Il faut ensuite tenir compte de l’élément de résistance constitué par les leaders politiques, grands et petits, par les chefs d’Etat, de gouvernement, de parti, par les ministres, par les parlementaires. Avec la fédération européenne, tous ces gens-là auraient quelque chose à perdre, peu ou prou. Un seul ministre s’occuperait de la politique extérieure, un seul de la défense, un seul du commerce et ainsi de suite. Au lieu de nombreux partis nationaux — même sans faire entrer en ligne de compte l’inévitable simplification du système des partis — il en resterait un seul, avec un seul groupe dirigeant, pour chaque secteur idéologique.
La décadence des Etats, qui s’accumule dans les partis comme les toxines dans le sang, serait balayée. L’Europe a besoin de ce coup de balai, mais c’est là une autre affaire. Ici, il s’agit de faire remarquer que la fédération européenne, en constituant la ligne de partage entre la conservation et la révolution de l’actuel système des partis, constitue par là-même l’obstacle que, par un réflexe de défense, et sans en avoir vraiment conscience, les conservateurs de tous les partis — et non seulement la masse des corrompus, des sots et des privilégiés — cherchent à éviter, même si, bien entendu, ne pouvant pas faire autrement, ils parlent toujours d’unité européenne.

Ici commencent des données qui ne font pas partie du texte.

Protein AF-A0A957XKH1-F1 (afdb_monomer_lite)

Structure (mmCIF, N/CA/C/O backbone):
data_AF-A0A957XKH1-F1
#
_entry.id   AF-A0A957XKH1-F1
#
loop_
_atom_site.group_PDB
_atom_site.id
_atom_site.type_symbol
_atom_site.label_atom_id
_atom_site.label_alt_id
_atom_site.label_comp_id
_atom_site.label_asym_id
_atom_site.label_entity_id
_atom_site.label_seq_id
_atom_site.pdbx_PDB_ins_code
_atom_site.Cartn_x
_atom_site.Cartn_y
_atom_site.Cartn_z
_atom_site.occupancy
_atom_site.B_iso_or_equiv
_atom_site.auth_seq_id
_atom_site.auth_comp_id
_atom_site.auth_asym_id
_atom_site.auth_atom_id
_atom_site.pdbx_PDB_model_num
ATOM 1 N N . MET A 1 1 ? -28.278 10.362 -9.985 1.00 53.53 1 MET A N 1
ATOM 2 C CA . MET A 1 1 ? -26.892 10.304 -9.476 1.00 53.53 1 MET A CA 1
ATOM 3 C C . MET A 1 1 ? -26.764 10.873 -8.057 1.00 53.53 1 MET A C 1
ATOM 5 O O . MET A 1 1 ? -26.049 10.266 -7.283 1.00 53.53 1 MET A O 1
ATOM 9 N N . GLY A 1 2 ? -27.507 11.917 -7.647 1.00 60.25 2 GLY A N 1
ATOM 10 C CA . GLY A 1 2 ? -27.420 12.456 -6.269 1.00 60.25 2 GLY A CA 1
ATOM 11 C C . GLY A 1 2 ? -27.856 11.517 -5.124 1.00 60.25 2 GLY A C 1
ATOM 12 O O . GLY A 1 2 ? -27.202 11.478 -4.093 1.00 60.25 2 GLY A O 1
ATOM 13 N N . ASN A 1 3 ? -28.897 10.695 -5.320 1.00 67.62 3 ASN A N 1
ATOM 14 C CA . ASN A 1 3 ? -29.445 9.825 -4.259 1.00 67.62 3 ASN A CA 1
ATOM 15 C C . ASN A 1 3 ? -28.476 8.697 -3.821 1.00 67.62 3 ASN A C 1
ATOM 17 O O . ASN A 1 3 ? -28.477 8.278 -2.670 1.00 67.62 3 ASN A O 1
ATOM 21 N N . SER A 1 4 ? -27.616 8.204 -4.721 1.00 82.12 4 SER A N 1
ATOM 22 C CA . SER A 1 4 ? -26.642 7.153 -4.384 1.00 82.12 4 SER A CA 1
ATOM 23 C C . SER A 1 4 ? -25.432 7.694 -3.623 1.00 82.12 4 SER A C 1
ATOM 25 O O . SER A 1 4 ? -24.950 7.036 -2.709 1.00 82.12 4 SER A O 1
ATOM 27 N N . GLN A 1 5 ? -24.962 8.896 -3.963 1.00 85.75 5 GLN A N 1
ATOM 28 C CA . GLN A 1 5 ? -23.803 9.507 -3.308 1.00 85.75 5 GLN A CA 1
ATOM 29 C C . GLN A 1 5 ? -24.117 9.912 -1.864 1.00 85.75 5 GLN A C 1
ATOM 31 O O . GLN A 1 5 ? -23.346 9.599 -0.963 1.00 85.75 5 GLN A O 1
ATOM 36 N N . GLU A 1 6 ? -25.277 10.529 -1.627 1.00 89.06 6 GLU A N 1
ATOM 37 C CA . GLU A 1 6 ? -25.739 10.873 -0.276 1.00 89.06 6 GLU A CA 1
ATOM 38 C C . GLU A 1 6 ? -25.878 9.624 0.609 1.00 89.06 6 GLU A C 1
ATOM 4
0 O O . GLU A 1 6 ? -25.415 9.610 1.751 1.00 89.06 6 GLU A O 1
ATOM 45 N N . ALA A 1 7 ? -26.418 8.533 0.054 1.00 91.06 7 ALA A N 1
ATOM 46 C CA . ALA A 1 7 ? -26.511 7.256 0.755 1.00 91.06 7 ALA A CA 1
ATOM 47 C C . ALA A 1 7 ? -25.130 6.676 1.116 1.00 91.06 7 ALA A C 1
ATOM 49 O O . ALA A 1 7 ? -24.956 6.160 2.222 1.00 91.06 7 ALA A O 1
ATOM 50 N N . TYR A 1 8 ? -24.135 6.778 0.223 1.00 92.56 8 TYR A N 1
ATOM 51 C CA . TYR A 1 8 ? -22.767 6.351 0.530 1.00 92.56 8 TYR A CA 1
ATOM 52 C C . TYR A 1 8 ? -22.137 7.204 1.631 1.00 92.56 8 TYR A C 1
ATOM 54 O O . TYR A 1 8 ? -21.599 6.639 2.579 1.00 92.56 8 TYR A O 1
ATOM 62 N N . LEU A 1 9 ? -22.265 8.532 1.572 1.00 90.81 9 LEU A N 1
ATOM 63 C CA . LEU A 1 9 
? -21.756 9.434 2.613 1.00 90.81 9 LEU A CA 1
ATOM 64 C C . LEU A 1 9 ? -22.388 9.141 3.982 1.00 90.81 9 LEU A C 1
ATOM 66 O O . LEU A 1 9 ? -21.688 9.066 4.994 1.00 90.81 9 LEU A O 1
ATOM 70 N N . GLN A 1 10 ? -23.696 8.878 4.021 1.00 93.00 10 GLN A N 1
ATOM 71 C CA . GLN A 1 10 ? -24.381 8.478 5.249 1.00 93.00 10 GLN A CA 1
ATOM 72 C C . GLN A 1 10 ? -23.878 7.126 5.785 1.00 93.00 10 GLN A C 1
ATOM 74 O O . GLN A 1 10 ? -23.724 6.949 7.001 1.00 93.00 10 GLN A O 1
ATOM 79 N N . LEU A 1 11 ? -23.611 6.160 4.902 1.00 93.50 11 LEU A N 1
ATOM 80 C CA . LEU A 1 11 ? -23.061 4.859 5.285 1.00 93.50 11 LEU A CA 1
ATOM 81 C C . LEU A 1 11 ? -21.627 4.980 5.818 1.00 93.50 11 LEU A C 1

Cette immense masse d’inertie, qui constitue la force de la politique normale, autrement dit de la division, est tenue ensemble par les Etats et ne peut se défaire qu’à l’occasion de la crise de leurs pouvoirs. C’est alors seulement que la population, ayant perdu tout lien avec les Etats, pourra être regroupée autour du pouvoir qui constituera l’alternative aux pouvoirs nationaux en train de se défaire, le pouvoir européen de fait né de l’intégration, en d’autres termes le pouvoir de fonder la fédération et de mener à bien le processus unitaire. Jusque-là, non seulement la population restera liée aux Etats pour les raisons que nous avons vues, mais quelque initiative politique que ce soit — n’est politique que ce qui peut aboutir à une décision du pouvoir — ne pourra se prendre hors du cadre national. L’avant garde fédéraliste devra se limiter à préparer le terrain, en cherchant à créer un embryon d’encadrement psychologique européen de la population par des actions pré-politiques de propagande.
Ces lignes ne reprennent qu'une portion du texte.